Cuts to legal aid are an attack on working class, says ’80s miners’ lawyer
Government legal reforms will deny poorest in society justice, says leading UK lawyer
Emily Dugan is social affairs correspondent for The Independent, i and Independent on Sunday. She was previously a news reporter for The Independent on Sunday. Her investigations into human trafficking have twice been awarded Best Investigative Article at the Anti-Slavery Day Media Awards and her human rights journalism was shortlisted for the Gaby Rado Memorial prize at the 2012 Amnesty Media Awards.
Sunday 04 August 2013
A leading civil-rights lawyer who helped striking miners successfully fight false accusations from police during the infamous “Battle of Orgreave” has said it would now be much harder for them to achieve justice under the Government’s legal aid reforms.
Raju Bhatt, who has specialised in cases involving abuse of power or neglect of duty for more than two decades and was named legal aid lawyer of the year last month, told The Independent that the changes to legal aid could cause an “exponential rise in costs” for the Government – and deny the poorest in society access to justice.
One of Mr Bhatt’s first actions against the police was winning £425,000 damages from South Yorkshire police for assault, false imprisonment and malicious prosecution on behalf of 39 miners during the 1984-85 miner’s strike.

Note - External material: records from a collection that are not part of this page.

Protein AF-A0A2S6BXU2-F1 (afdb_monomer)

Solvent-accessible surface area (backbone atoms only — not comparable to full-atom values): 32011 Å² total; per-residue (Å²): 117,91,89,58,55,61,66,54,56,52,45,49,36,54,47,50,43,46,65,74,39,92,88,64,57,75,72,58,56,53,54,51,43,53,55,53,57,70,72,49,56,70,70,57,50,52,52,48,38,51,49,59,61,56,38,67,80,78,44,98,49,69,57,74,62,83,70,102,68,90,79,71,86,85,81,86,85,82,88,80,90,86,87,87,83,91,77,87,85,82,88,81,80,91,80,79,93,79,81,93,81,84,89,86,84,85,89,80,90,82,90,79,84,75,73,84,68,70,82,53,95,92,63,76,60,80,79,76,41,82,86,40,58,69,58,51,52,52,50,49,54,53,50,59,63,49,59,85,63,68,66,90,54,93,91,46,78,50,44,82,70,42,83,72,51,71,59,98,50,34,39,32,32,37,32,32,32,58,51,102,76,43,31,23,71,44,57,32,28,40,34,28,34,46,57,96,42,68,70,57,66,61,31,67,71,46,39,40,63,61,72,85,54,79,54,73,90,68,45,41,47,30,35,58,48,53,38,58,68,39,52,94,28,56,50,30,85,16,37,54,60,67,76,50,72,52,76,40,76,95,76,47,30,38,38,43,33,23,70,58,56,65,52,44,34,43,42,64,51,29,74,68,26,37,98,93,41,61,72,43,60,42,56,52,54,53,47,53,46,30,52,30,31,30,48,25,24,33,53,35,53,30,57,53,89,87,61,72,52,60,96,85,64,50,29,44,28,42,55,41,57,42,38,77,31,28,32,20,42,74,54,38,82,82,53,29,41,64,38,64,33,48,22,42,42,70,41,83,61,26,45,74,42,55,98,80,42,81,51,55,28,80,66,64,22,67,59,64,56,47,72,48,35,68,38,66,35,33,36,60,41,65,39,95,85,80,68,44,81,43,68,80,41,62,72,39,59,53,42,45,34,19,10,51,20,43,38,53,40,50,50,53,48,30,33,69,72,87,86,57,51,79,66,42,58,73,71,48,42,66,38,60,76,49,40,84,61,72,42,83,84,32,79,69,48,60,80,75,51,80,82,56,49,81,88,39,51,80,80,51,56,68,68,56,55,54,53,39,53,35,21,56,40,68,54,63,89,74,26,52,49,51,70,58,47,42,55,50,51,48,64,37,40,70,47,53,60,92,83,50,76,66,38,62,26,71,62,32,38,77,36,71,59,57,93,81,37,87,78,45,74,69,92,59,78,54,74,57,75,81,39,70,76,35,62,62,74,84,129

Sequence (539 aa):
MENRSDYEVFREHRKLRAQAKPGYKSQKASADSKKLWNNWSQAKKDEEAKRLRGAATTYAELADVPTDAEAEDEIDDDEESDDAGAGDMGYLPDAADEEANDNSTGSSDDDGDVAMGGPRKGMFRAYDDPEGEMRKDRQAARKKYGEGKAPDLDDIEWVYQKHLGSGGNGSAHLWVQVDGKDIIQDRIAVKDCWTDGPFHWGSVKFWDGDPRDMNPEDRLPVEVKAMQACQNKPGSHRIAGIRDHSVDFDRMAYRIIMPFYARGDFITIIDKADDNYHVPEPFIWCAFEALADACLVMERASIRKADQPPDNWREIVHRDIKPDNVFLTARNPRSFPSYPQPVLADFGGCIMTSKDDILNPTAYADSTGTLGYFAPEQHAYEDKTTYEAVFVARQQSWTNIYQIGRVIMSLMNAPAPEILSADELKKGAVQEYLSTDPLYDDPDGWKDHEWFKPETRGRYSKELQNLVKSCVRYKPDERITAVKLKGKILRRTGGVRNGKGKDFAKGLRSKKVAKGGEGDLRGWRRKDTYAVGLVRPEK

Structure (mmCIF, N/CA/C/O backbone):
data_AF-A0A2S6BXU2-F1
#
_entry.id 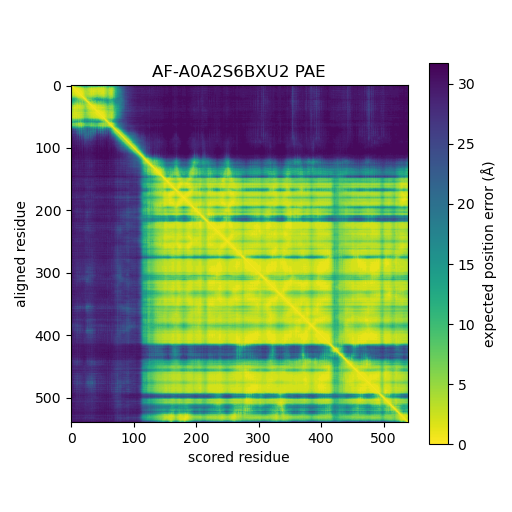  AF-A0A2S6BXU2-F1
#
loop_
_atom_site.group_PDB
_atom_site.id
_atom_site.type_symbol
_atom_site.label_atom_id
_atom_site.label_alt_id
_atom_site.label_comp_id
_atom_site.label_asym_id
_atom_site.label_entity_id
_atom_site.label_seq_id
_atom_site.pdbx_PDB_ins_code
_atom_site.Cartn_x
_atom_site.Cartn_y
_atom_site.Cartn_z
_atom_site.occupancy
_atom_site.B_iso_or_equiv
_atom_site.auth_seq_id
_atom_site.auth_comp_id
_atom_site.auth_asym_id
_atom_site.auth_atom_id
_atom_site.pdbx_PDB_model_num
ATOM 1 N N . MET A 1 1 ? 55.005 11.663 -18.084 1.00 59.28 1 MET A N 1
ATOM 2 C CA . MET A 1 1 ? 54.543 12.294 -16.824 1.00 59.28 1 MET A CA 1
ATOM 3 C C . MET A 1 1 ? 54.362 13.808 -16.927 1.00 59.28 1 MET A C 1
ATOM 5 O O . MET A 1 1 ? 53.508 14.333 -16.225 1.00 59.28 1 MET A O 1
ATOM 9 N N . GLU A 1 2 ? 55.100 14.513 -17.792 1.00 54.88 2 GLU A N 1
ATOM 10 C CA . GLU A 1 2 ? 55.096 15.990 -17.851 1.00 54.88 2 GLU A CA 1
ATOM 11 C C . GLU A 1 2 ? 53.738 16.631 -18.195 1.00 54.88 2 GLU A C 1
ATOM 13 O O . GLU A 1 2 ? 53.441 17.694 -17.667 1.00 54.88 2 GLU A O 1
ATOM 18 N N . ASN A 1 3 ? 52.862 15.951 -18.948 1.00 64.31 3 ASN A N 1
ATOM 19 C CA . ASN A 1 3 ? 51.547 16.486 -19.350 1.00 64.31 3 ASN A CA 1
ATOM 20 C C . ASN A 1 3 ? 50.341 15.943 -18.551 1.00 64.31 3 ASN A C 1
ATOM 22 O O . ASN A 1 3 ? 49.201 16.188 -18.935 1.00 64.31 3 ASN A O 1
ATOM 26 N N . ARG A 1 4 ? 50.554 15.167 -17.478 1.00 77.44 4 ARG A N 1
ATOM 27 C CA . ARG A 1 4 ? 49.459 14.621 -16.640 1.00 77.44 4 ARG A CA 1
ATOM 28 C C . ARG A 1 4 ? 49.157 15.551 -15.471 1.00 77.44 4 ARG A C 1
ATOM 30 O O . ARG A 1 4 ? 50.075 16.202 -14.979 1.00 77.44 4 ARG A O 1
ATOM 37 N N . SER A 1 5 ? 47.914 15.587 -14.992 1.00 84.38 5 SER A N 1
ATOM 38 C CA . SER A 1 5 ? 47.561 16.346 -13.783 1.00 84.38 5 SER A CA 1
ATOM 39 C C . SER A 1 5 ? 48.149 15.703 -12.519 1.00 84.38 5 SER A C 1
ATOM 41 O O . SER A 1 5 ? 48.381 14.495 -12.472 1.00 84.38 5 SER A O 1
ATOM 43 N N . ASP A 1 6 ? 48.373 16.489 -11.464 1.00 84.88 6 ASP A N 1
ATOM 44 C CA . ASP A 1 6 ? 48.974 15.995 -10.212 1.00 84.88 6 ASP A CA 1
ATOM 45 C C . ASP A 1 6 ? 48.155 14.880 -9.554 1.00 84.88 6 ASP A C 1
ATOM 47 O O . ASP A 1 6 ? 48.704 13.901 -9.048 1.00 84.88 6 ASP A O 1
ATOM 51 N N . TYR A 1 7 ? 46.827 14.975 -9.650 1.00 84.12 7 TYR A N 1
ATOM 52 C CA . TYR A 1 7 ? 45.933 13.923 -9.182 1.00 84.12 7 TYR A CA 1
ATOM 53 C C . TYR A 1 7 ? 46.080 12.627 -9.989 1.00 84.12 7 TYR A C 1
ATOM 55 O O . TYR A 1 7 ? 46.002 11.538 -9.422 1.00 84.12 7 TYR A O 1
ATOM 63 N N . GLU A 1 8 ? 46.289 12.713 -11.304 1.00 81.88 8 GLU A N 1
ATOM 64 C CA . GLU A 1 8 ? 46.477 11.525 -12.137 1.00 81.88 8 GLU A CA 1
ATOM 65 C C . GLU A 1 8 ? 47.781 10.810 -11.806 1.00 81.88 8 GLU A C 1
ATOM 67 O O . GLU A 1 8 ? 47.763 9.588 -11.673 1.00 81.88 8 GLU A O 1
ATOM 72 N N . VAL A 1 9 ? 48.865 11.563 -11.593 1.00 81.25 9 VAL A N 1
ATOM 73 C CA . VAL A 1 9 ? 50.165 11.018 -11.170 1.00 81.25 9 VAL A CA 1
ATOM 74 C C . VAL A 1 9 ? 50.041 10.325 -9.808 1.00 81.25 9 VAL A C 1
ATOM 76 O O . VAL A 1 9 ? 50.481 9.188 -9.645 1.00 81.25 9 VAL A O 1
ATOM 79 N N . PHE A 1 10 ? 49.357 10.955 -8.850 1.00 84.12 10 PHE A N 1
ATOM 80 C CA . PHE A 1 10 ? 49.087 10.375 -7.532 1.00 84.12 10 PHE A CA 1
ATOM 81 C C . PHE A 1 10 ? 48.207 9.115 -7.587 1.00 84.12 10 PHE A C 1
ATOM 83 O O . PHE A 1 10 ? 48.491 8.104 -6.941 1.00 84.12 10 PHE A O 1
ATOM 90 N N . ARG A 1 11 ? 47.122 9.150 -8.369 1.00 83.94 11 ARG A N 1
ATOM 91 C CA . ARG A 1 11 ? 46.205 8.013 -8.530 1.00 83.94 11 ARG A CA 1
ATOM 92 C C . ARG A 1 11 ? 46.915 6.817 -9.160 1.00 83.94 11 ARG A C 1
ATOM 94 O O . ARG A 1 11 ? 46.658 5.682 -8.770 1.00 83.94 11 ARG A O 1
ATOM 101 N N . GLU A 1 12 ? 47.776 7.065 -10.139 1.00 80.56 12 GLU A N 1
ATOM 102 C CA . GLU A 1 12 ? 48.537 6.032 -10.838 1.00 80.56 12 GLU A CA 1
ATOM 103 C C . GLU A 1 12 ? 49.609 5.405 -9.941 1.00 80.56 12 GLU A C 1
ATOM 105 O O . GLU A 1 12 ? 49.676 4.180 -9.874 1.00 80.56 12 GLU A O 1
ATOM 110 N N . HIS A 1 13 ? 50.338 6.211 -9.157 1.00 82.88 13 HIS A N 1
ATOM 111 C CA . HIS A 1 13 ? 51.266 5.730 -8.122 1.00 82.88 13 HIS A CA 1
ATOM 112 C C . HIS A 1 13 ? 50.590 4.750 -7.153 1.00 82.88 13 HIS A C 1
ATOM 114 O O . HIS A 1 13 ? 51.023 3.606 -6.996 1.00 82.88 13 HIS A O 1
ATOM 120 N N . ARG A 1 14 ? 49.450 5.151 -6.574 1.00 80.69 14 ARG A N 1
ATOM 121 C CA . ARG A 1 14 ? 48.696 4.299 -5.642 1.00 80.69 14 ARG A CA 1
ATOM 122 C C . ARG A 1 14 ? 48.105 3.061 -6.302 1.00 80.69 14 ARG A C 1
ATOM 124 O O . ARG A 1 14 ? 48.023 2.018 -5.655 1.00 80.69 14 ARG A O 1
ATOM 131 N N . LYS A 1 15 ? 47.676 3.166 -7.563 1.00 78.56 15 LYS A N 1
ATOM 132 C CA . LYS A 1 15 ? 47.158 2.032 -8.334 1.00 78.56 15 LYS A CA 1
ATOM 133 C C . LYS A 1 15 ? 48.248 0.983 -8.549 1.00 78.56 15 LYS A C 1
ATOM 135 O O . LYS A 1 15 ? 48.005 -0.175 -8.232 1.00 78.56 15 LYS A O 1
ATOM 140 N N . LEU A 1 16 ? 49.425 1.392 -9.023 1.00 76.62 16 LEU A N 1
ATOM 141 C CA . LEU A 1 16 ? 50.551 0.494 -9.295 1.00 76.62 16 LEU A CA 1
ATOM 142 C C . LEU A 1 16 ? 51.030 -0.210 -8.017 1.00 76.62 16 LEU A C 1
ATOM 144 O O . LEU A 1 16 ? 51.196 -1.426 -8.009 1.00 76.62 16 LEU A O 1
ATOM 148 N N . ARG A 1 17 ? 51.132 0.514 -6.895 1.00 71.25 17 ARG A N 1
ATOM 149 C CA . ARG A 1 17 ? 51.543 -0.084 -5.612 1.00 71.25 17 ARG A CA 1
ATOM 150 C C . ARG A 1 17 ? 50.487 -1.026 -5.023 1.00 71.25 17 ARG A C 1
ATOM 152 O O . ARG A 1 17 ? 50.821 -2.009 -4.374 1.00 71.25 17 ARG A O 1
ATOM 159 N N . ALA A 1 18 ? 49.204 -0.741 -5.243 1.00 71.06 18 ALA A N 1
ATOM 160 C CA . ALA A 1 18 ? 48.121 -1.615 -4.803 1.00 71.06 18 ALA A CA 1
ATOM 161 C C . ALA A 1 18 ? 47.986 -2.869 -5.685 1.00 71.06 18 ALA A C 1
ATOM 163 O O . ALA A 1 18 ? 47.614 -3.916 -5.172 1.00 71.06 18 ALA A O 1
ATOM 164 N N . GLN A 1 19 ? 48.332 -2.781 -6.975 1.00 71.19 19 GLN A N 1
ATOM 165 C CA . GLN A 1 19 ? 48.429 -3.934 -7.879 1.00 71.19 19 GLN A CA 1
ATOM 166 C C . GLN A 1 19 ? 49.586 -4.873 -7.519 1.00 71.19 19 GLN A C 1
ATOM 168 O O . GLN A 1 19 ? 49.490 -6.066 -7.781 1.00 71.19 19 GLN A O 1
ATOM 173 N N . ALA A 1 20 ? 50.640 -4.359 -6.880 1.00 68.81 20 ALA A N 1
ATOM 174 C CA . ALA A 1 20 ? 51.734 -5.171 -6.352 1.00 68.81 20 ALA A CA 1
ATOM 175 C C . ALA A 1 20 ? 51.360 -5.964 -5.077 1.00 68.81 20 ALA A C 1
ATOM 177 O O . ALA A 1 20 ? 52.160 -6.772 -4.613 1.00 68.81 20 ALA A O 1
ATOM 178 N N . LYS A 1 21 ? 50.160 -5.757 -4.500 1.00 66.19 21 LYS A N 1
ATOM 179 C CA . LYS A 1 21 ? 49.663 -6.504 -3.331 1.00 66.19 21 LYS A CA 1
ATOM 180 C C . LYS A 1 21 ? 48.700 -7.634 -3.753 1.00 66.19 21 LYS A C 1
ATOM 182 O O . LYS A 1 21 ? 47.813 -7.382 -4.575 1.00 66.19 21 LYS A O 1
ATOM 187 N N . PRO A 1 22 ? 48.797 -8.849 -3.176 1.00 46.94 22 PRO A N 1
ATOM 188 C CA . PRO A 1 22 ? 47.819 -9.920 -3.405 1.00 46.94 22 PRO A CA 1
ATOM 189 C C . PRO A 1 22 ? 46.391 -9.494 -2.994 1.00 46.94 22 PRO A C 1
ATOM 191 O O . PRO A 1 22 ? 46.222 -8.836 -1.972 1.00 46.94 22 PRO A O 1
ATOM 194 N N . GLY A 1 23 ? 45.359 -9.838 -3.783 1.00 61.66 23 GLY A N 1
ATOM 195 C CA . GLY A 1 23 ? 43.940 -9.559 -3.457 1.00 61.66 23 GLY A CA 1
ATOM 196 C C . GLY A 1 23 ? 43.350 -8.228 -3.972 1.00 61.66 23 GLY A C 1
ATOM 197 O O . GLY A 1 23 ? 42.261 -7.816 -3.563 1.00 61.66 23 GLY A O 1
ATOM 198 N N . TYR A 1 24 ? 44.037 -7.530 -4.880 1.00 51.56 24 TYR A N 1
ATOM 199 C CA . TYR A 1 24 ? 43.637 -6.208 -5.377 1.00 51.56 24 TYR A CA 1
ATOM 200 C C . TYR A 1 24 ? 42.301 -6.170 -6.160 1.00 51.56 24 TYR A C 1
ATOM 202 O O . TYR A 1 24 ? 42.128 -6.856 -7.166 1.00 51.56 24 TYR A O 1
ATOM 210 N N . LYS A 1 25 ? 41.384 -5.259 -5.776 1.00 57.62 25 LYS A N 1
ATOM 211 C CA . LYS A 1 25 ? 40.162 -4.896 -6.536 1.00 57.62 25 LYS A CA 1
ATOM 212 C C . LYS A 1 25 ? 40.249 -3.460 -7.077 1.00 57.62 25 LYS A C 1
ATOM 214 O O . LYS A 1 25 ? 40.235 -2.493 -6.311 1.00 57.62 25 LYS A O 1
ATOM 219 N N . SER A 1 26 ? 40.275 -3.307 -8.405 1.00 56.44 26 SER A N 1
ATOM 220 C CA . SER A 1 26 ? 40.598 -2.045 -9.103 1.00 56.44 26 SER A CA 1
ATOM 221 C C . SER A 1 26 ? 39.670 -0.861 -8.803 1.00 56.44 26 SER A C 1
ATOM 223 O O . SER A 1 26 ? 40.133 0.274 -8.660 1.00 56.44 26 SER A O 1
ATOM 225 N N . GLN A 1 27 ? 38.367 -1.110 -8.650 1.00 55.38 27 GLN A N 1
ATOM 226 C CA . GLN A 1 27 ? 37.375 -0.060 -8.390 1.00 55.38 27 GLN A CA 1
ATOM 227 C C . GLN A 1 27 ? 37.502 0.549 -6.982 1.00 55.38 27 GLN A C 1
ATOM 229 O O . GLN A 1 27 ? 37.327 1.758 -6.819 1.00 55.38 27 GLN A O 1
ATOM 234 N N . LYS A 1 28 ? 37.881 -0.254 -5.976 1.00 58.38 28 LYS A N 1
ATOM 235 C CA . LYS A 1 28 ? 38.018 0.186 -4.575 1.00 58.38 28 LYS A CA 1
ATOM 236 C C . LYS A 1 28 ? 39.185 1.169 -4.408 1.00 58.38 28 LYS A C 1
ATOM 238 O O . LYS A 1 28 ? 39.016 2.256 -3.863 1.00 58.38 28 LYS A O 1
ATOM 243 N N . ALA A 1 29 ? 40.335 0.864 -5.009 1.00 59.66 29 ALA A N 1
ATOM 244 C CA . ALA A 1 29 ? 41.529 1.707 -4.914 1.00 59.66 29 ALA A CA 1
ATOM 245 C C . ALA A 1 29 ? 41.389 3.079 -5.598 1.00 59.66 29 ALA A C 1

But under the Legal Aid, Sentencing and Punishment of Offenders Act 2012 (Laspo), Mr Bhatt warns that it will now become far more difficult for those without money to get justice.
“Some of the first work that I had the privilege of doing was the miners’ strike and their attempts to bring Yorkshire police to account,” he said. “Now, criminal defence practitioners have faced the brunt of the devastation that has been wrought in the name of legal aid cutbacks, and so the opportunity to bring the police to account through the civil courts might not have been open to them at all.”
Although the Government has backed down on plans to deny defendants the right to choose their own solicitor in criminal cases, it still aims to slash £220m a year from the legal aid budget. The cuts mean entire areas of civil law will no longer be eligible for legal aid, including divorces, immigration where the person is not detained, some employment and education law, personal injury and negligence, and debt, housing and benefit issues.
Victims of domestic violence must now show medical evidence before they can get legal aid in family cases.
Just as the brutal response to the miners’ strike was seen by critics as an attempt by the Thatcher government to destroy the working-class power base, Mr Bhatt thinks the cuts to legal aid are an attempt by this Government to do the same.
“This Government is about class and it doesn’t like that to be exposed, it doesn’t like to be brought to account. But it is going to be one way or the other,” he said.
Many legal figures have warned that people who no longer qualify for legal aid will start to represent themselves in court instead – jamming up the system as cases take longer to resolve.
The President of the Supreme Court, Lord Neuberger, is among those to say the lack of access to justice could mean people taking the law into their own hands.
This, Mr Bhatt says, means the Government’s approach will save less money than it expects. “It is quite clear that by denying legal aid to ordinary people and therefore appearing to save money, there are hugely increasing costs within government departments who have to defend litigation brought by litigants in person,” he said.
“It’s those who are vulnerable who need us and it is going to be those who don’t have the resources to access justice without the help, without the support of public funding. I think we’re going to see the exponential rise of costs over the years to come if the Government carries on with this short-sighted trajectory.”
A Ministry of Justice spokesperson said: “At £2bn a year we have one of the most expensive legal aid systems in the world and must ensure we get best value for every penny of taxpayers’ money spent. Our proposals will maintain a legal aid system that protects the most vulnerable, and is sustainable and affordable for future generations.
“We have just finished consulting on a number of proposals and are now carefully examining all the responses.”
Bhatt’s career: Fighting injustice
Won £425,000 damages from South Yorkshire police in a civil case for assault, false imprisonment and malicious prosecution on behalf of 39 miners at Orgreave.
Deaths in custody
Obtained unlawful killing verdicts in the deaths of four young black men who had been restrained in custody: Roger Sylvester, Alton Manning, Ibrahima Sey and Shiji Lapite.
Member of Hillsborough Independent Panel, which uncovered the truth about police actions in the 1989 disaster in which 96 football supporters died.
Fought for a an independent inquiry into the role of police corruption in shielding the killers of Daniel Morgan, a private investigator who was murdered in 1987 as he was allegedly about to reveal links between drug dealing and Met officers.
Represented Celia Stubbs, the widow of Blair Peach, a protester killed at a demonstration in 1979 by a police officer with an unauthorised weapon.
Acted as solicitor for Francis and Berthe Climbié, whose daughter Victoria was tortured to death by her great-aunt and her great-aunt’s boyfriend. Represented them when they took legal action against the Metropolitan Police, three councils and two hospital trusts for negligence over the murder.